Think about it all S-3 Owners! What happens if Blueray or Whatever Ray becomes the dominant or Only method?? Then all we will Own is a Very Expensive outdated Hard Drive Tivo Unit, with an HD Recording System that is sure to be replaced!
I already made that mistake when I purchased a Projection TV! Yea, I loved it until LCD and then Plasma hit the Shelves!! It was only about a Year later! 
**Are all these "Steps" really "Progress", or simply "Pre- Planned Profits" brought on by our insatiable hunger for New Toys?? It's all getting just like Computers used to be! **It is Outdated before you get it Home!!
This is all very frustrating!!


----------



## AFP1

pdhenry said:


> It's a function of your broadband connection speed. I can get a movie in about 4 hours so it's not too hard to decide on a movie mid-afternoon and watch it that night.


 That's only because you watch TV normally. I guess many others do not??
After reading the reasons others had, I feel that many people just love to complain! Most "2 Hour" Movies are only about 90 Mins. *Max. Today! Many are less! If you cannot find 90 Mins. to watch a Movie, don't order it until you are ready. I don't buy this thing about watching 1/2 of the Movie 1 Night, and the next 1/2 the next night! Who gets up right in the middle of any half interesting Movie, and turns it off until tomorrow?? I bought a Season of "24", the TV Show in a Store. I stayed up watching for the next 18 Hours because I just could not stop right at a Major Point in the Show and wait till tomorrow to see what happens!
The only thing that bothers me, is why is it that you need to wait 4 Hours to View the Movie? Why doesn't it work like PPV or any Music Download?
*D/L right now! *Not in 4 Hours! They probably just don't have ample equipment to enable many Downloads at the same time quickly!!


----------



## AFP1

mtchamp said:


> I have to agree with anyone not pleased with a 24 hour limit to finish watching a movie rental. We are hardened time shifters who watch what we want when we want and start movies one day and finish them another. You can't make us pay for something less desirable in functionality than what we can do for free.
> 
> If I'm lucky, I get one hour a day to watch TV. Rental periods have to be extended to a week or more. Put together a friendly monthly rental package subscription program before anybody else does and see this service succeed like you know it will.
> 
> Let's go! Do it now! What are you waiting for? Somebody else to do it? I wish I could be in those meetings where people decide, let's put a lot of restrictions on it, we have no competition, we don't care if it fails.

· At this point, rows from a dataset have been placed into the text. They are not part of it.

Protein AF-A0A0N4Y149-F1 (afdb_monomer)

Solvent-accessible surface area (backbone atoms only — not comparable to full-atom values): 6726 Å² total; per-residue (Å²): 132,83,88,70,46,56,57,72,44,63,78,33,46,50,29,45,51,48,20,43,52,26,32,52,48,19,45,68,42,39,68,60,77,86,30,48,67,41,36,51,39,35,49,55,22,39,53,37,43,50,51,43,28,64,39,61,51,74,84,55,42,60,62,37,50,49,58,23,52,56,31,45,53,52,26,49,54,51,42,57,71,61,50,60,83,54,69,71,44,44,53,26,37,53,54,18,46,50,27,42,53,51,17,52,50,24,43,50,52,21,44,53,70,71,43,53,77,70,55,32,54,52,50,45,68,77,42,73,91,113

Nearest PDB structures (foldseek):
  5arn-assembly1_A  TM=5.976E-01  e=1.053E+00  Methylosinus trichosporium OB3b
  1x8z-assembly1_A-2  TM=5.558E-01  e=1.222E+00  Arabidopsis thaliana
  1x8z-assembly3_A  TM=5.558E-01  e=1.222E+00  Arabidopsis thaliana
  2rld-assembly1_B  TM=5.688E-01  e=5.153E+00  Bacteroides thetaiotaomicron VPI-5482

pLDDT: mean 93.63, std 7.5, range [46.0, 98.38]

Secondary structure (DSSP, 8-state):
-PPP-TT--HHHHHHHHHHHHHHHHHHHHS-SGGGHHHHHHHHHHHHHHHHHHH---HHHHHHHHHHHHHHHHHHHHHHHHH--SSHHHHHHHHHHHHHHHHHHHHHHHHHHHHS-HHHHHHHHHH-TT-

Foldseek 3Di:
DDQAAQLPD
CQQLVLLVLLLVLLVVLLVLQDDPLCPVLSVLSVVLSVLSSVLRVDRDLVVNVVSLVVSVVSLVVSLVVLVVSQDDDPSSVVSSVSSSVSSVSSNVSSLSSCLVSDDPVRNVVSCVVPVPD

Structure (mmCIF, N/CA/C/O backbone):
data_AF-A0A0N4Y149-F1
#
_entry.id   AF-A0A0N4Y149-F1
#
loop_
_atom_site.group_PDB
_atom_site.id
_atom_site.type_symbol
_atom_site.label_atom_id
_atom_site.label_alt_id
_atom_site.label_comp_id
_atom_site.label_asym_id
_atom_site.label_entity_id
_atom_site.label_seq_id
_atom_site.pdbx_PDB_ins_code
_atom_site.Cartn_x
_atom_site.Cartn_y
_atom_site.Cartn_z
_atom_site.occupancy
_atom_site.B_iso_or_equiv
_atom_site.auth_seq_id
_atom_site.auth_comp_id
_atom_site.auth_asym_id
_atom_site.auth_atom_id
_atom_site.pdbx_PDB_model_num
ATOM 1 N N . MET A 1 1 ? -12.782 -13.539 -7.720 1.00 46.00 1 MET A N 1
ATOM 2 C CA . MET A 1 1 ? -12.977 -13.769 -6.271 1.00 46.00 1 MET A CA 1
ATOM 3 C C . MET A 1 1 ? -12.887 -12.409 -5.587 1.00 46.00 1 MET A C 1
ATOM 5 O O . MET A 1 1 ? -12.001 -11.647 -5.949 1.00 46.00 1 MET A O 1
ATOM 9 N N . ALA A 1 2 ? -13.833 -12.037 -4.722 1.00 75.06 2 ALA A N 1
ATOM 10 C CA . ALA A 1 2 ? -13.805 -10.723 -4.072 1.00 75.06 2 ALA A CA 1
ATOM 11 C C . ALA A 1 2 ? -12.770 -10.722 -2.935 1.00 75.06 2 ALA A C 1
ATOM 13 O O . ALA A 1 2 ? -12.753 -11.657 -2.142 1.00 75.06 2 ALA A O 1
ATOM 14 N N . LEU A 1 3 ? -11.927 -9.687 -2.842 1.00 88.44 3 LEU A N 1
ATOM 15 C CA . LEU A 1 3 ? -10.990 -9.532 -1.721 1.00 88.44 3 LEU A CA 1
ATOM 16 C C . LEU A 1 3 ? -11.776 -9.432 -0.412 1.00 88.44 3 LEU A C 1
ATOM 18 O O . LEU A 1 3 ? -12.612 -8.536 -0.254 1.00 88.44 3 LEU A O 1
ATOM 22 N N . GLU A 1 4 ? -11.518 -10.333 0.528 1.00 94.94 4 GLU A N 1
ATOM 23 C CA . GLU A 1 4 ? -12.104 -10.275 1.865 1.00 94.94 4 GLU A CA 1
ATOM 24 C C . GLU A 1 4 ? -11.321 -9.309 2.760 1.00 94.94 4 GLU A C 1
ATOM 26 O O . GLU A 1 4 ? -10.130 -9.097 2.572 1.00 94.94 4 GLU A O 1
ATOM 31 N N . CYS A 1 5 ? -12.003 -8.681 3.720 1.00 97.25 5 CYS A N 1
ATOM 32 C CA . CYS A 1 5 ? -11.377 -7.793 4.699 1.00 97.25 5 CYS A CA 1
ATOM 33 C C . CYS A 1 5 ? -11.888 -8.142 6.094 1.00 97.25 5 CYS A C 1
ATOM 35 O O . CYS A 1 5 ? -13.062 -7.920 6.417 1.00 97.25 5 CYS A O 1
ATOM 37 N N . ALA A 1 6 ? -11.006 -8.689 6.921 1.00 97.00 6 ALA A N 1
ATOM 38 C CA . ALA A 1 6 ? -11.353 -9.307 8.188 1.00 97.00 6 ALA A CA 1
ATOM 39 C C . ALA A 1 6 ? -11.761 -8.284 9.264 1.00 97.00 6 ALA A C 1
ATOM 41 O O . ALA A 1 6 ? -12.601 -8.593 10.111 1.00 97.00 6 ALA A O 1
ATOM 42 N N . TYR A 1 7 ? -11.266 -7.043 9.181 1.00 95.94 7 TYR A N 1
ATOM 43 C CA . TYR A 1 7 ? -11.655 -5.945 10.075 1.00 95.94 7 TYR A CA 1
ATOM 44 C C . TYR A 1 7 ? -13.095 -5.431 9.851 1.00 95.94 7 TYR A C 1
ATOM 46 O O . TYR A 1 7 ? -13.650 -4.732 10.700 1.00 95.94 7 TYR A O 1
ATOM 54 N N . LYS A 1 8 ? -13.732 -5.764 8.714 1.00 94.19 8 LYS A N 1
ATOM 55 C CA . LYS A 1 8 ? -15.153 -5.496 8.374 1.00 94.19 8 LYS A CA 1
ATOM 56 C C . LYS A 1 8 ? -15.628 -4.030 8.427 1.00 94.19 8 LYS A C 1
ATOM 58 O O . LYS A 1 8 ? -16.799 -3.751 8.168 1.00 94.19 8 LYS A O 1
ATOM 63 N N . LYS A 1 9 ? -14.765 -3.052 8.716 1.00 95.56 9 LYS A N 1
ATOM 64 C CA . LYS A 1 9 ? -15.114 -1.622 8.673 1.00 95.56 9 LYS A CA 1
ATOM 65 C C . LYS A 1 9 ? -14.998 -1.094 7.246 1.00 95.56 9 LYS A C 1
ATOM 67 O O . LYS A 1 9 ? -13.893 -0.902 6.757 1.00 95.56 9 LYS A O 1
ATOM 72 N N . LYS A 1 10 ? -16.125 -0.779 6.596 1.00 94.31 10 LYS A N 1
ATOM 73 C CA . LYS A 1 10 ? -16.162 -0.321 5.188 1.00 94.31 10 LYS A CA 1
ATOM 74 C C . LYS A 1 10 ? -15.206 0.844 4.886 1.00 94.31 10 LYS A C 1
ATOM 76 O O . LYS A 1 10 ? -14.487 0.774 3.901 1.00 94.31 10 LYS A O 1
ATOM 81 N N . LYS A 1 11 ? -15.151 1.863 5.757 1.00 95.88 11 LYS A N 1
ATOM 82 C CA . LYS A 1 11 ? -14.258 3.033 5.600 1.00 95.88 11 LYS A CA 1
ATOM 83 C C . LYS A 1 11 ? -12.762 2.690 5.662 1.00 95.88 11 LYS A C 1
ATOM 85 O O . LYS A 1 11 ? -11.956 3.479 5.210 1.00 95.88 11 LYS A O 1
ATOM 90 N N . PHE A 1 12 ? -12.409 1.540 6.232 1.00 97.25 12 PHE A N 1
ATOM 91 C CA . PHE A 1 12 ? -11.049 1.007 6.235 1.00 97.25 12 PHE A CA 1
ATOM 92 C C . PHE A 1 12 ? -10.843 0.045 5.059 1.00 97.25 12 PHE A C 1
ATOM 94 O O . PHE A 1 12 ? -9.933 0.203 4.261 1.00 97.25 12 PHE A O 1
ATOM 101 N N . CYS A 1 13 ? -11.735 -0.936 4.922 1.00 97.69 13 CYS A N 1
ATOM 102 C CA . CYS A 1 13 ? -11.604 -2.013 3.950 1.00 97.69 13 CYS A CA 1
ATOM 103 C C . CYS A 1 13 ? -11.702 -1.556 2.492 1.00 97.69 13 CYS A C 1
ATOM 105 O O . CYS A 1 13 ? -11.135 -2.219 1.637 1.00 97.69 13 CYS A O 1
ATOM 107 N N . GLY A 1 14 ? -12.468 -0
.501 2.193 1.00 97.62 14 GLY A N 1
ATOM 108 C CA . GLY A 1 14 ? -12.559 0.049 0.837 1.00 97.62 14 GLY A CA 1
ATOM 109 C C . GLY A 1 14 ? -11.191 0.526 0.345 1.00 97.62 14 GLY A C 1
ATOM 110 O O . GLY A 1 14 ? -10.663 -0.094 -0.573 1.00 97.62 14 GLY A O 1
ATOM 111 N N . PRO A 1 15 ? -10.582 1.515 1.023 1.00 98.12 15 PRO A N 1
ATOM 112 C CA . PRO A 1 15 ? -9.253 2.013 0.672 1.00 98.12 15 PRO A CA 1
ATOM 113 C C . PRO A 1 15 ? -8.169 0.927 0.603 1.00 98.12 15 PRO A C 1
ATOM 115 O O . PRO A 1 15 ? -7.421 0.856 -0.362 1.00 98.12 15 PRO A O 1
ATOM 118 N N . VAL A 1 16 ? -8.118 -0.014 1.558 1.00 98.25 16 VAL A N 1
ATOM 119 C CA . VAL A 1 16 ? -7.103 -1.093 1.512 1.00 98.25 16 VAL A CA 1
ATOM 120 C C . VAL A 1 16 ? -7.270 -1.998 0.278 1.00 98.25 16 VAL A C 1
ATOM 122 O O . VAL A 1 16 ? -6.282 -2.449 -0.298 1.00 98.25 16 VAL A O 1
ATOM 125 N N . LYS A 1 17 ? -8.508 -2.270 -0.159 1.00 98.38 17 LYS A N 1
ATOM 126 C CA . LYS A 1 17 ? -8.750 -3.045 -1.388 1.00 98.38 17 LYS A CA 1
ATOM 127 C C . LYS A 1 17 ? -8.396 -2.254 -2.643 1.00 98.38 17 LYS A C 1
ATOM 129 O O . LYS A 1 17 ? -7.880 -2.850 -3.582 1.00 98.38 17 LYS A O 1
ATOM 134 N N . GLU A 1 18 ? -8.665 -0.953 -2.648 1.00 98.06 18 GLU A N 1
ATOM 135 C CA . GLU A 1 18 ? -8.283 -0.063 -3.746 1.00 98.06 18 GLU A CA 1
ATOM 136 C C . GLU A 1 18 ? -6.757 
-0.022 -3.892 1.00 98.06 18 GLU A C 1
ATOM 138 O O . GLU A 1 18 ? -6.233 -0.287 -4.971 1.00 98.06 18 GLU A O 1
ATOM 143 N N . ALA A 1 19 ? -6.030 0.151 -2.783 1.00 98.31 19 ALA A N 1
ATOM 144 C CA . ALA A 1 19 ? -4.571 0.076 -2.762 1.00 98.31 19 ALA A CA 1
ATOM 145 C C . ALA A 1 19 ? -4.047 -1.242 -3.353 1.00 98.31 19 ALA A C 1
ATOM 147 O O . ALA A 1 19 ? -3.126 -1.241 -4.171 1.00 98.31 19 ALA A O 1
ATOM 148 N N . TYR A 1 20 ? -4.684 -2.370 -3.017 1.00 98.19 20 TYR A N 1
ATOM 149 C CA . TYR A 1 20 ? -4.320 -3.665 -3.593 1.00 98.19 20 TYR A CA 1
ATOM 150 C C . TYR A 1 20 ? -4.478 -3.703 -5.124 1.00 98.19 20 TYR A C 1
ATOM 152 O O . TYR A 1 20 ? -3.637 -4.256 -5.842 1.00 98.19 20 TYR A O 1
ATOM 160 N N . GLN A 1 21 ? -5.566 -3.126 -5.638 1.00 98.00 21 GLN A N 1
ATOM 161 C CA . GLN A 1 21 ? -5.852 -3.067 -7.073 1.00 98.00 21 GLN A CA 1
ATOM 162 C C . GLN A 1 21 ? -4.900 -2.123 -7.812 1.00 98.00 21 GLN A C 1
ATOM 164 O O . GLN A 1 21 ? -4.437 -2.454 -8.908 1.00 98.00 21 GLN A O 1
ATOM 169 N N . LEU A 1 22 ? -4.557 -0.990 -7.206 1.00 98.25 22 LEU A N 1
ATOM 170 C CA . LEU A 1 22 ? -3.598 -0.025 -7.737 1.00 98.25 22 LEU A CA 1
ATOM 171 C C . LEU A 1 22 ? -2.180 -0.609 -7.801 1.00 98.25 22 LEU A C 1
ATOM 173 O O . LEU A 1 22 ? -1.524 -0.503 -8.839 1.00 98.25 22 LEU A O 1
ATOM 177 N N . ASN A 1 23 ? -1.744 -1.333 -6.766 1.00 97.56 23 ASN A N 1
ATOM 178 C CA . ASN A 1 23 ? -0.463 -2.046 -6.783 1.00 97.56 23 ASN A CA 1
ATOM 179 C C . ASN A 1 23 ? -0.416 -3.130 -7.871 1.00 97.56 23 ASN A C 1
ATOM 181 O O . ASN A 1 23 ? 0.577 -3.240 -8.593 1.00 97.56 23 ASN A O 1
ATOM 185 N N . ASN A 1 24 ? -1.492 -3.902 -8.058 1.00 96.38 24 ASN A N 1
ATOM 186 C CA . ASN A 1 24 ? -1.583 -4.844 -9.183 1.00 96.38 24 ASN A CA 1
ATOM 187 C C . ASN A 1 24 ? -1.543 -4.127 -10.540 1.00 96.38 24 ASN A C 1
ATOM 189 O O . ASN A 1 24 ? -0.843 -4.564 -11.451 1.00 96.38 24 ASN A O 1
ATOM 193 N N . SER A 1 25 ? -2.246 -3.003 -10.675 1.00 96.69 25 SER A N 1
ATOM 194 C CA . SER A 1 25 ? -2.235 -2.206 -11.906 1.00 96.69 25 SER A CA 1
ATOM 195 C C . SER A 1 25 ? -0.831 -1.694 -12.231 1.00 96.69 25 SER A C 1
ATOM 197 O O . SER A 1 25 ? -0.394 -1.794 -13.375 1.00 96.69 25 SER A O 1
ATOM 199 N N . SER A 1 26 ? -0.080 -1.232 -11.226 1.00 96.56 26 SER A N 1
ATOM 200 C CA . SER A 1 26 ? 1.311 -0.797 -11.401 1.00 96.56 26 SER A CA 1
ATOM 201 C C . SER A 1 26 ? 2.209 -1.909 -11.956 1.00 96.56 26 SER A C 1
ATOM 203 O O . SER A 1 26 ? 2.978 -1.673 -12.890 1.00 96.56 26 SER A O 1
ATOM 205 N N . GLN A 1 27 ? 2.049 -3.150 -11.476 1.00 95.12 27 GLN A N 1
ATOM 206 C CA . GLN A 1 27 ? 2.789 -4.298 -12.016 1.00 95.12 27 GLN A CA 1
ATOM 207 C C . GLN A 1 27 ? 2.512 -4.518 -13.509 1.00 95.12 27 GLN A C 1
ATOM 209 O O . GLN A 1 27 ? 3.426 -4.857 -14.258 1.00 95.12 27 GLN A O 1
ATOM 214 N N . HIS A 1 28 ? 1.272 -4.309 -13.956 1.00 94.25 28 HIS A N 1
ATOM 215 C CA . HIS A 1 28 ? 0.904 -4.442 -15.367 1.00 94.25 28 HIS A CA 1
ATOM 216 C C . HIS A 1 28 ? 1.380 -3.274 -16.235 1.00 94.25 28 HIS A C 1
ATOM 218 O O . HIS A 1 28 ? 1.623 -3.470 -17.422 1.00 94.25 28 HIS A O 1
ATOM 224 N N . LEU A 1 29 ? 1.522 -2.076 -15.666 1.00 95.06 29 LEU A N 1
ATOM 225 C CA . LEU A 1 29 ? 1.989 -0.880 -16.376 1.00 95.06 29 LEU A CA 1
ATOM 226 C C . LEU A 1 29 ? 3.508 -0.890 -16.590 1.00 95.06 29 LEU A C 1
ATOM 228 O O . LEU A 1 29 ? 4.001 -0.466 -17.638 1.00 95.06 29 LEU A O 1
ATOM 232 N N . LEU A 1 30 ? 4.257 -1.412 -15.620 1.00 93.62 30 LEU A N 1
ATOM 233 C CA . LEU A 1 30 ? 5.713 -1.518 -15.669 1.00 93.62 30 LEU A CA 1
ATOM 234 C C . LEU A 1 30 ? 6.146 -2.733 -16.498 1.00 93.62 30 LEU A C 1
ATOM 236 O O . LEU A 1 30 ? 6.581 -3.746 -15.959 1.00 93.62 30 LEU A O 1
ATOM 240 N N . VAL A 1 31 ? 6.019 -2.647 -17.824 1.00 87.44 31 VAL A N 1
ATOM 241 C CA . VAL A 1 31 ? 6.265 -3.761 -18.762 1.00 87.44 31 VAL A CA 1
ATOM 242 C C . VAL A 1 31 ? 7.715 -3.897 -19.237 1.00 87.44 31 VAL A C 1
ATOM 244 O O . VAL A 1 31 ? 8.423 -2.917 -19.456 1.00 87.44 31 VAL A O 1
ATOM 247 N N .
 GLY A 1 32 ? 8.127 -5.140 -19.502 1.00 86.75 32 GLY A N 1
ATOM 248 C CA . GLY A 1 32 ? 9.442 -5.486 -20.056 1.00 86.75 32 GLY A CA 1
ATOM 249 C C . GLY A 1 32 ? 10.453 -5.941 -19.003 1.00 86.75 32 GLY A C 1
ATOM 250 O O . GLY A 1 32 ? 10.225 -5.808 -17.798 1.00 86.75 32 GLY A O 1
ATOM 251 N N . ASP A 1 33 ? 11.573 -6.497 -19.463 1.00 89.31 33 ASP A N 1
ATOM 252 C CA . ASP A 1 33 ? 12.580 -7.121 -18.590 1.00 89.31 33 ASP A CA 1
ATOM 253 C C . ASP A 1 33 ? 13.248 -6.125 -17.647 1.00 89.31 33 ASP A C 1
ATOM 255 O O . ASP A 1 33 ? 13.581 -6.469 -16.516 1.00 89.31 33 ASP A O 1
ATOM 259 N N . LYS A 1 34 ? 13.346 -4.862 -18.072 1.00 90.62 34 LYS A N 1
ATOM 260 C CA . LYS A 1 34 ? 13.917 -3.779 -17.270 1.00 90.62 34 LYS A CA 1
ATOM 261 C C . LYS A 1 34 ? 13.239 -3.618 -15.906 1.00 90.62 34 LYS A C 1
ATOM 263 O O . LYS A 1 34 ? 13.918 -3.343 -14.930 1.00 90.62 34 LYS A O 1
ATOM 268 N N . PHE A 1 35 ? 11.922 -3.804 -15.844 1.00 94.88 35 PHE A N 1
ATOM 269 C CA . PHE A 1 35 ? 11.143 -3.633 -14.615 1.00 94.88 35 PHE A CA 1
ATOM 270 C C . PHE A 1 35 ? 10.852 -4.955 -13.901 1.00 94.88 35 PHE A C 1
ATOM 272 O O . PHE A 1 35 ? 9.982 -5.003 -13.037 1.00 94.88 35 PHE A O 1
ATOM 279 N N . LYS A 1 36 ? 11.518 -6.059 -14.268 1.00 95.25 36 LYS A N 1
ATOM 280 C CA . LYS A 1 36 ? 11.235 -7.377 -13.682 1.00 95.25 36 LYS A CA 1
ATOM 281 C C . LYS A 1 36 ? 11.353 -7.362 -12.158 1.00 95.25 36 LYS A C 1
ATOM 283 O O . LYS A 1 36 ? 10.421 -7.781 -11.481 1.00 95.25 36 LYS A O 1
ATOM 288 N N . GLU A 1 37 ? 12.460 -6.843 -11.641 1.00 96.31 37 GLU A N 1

 "We are hardened time shifters who watch what we want when we want and start movies one day and finish them another."

**Now here was a Line I Loved Reading!! A "Hardened Time Shifter" who has had the time to Post just here over 500 Times!!
Sure, let him keep Rentals for a Week or more as he stated! Better yet, why not let him write all the Rules! 
OH, I Forgot!! You have no time!! With only 1 Hour per Day to Watch TV, why the Heck do you even own a TV, no less a Tivo!!


----------



## AFP1

javabird said:


> The thing that bothers me is, what if someone in your family, like one of your teenagers, starts to watch it-- so then you don't get to watch it later because it has expired? Seems like this service is really optimum only for single adults, not families...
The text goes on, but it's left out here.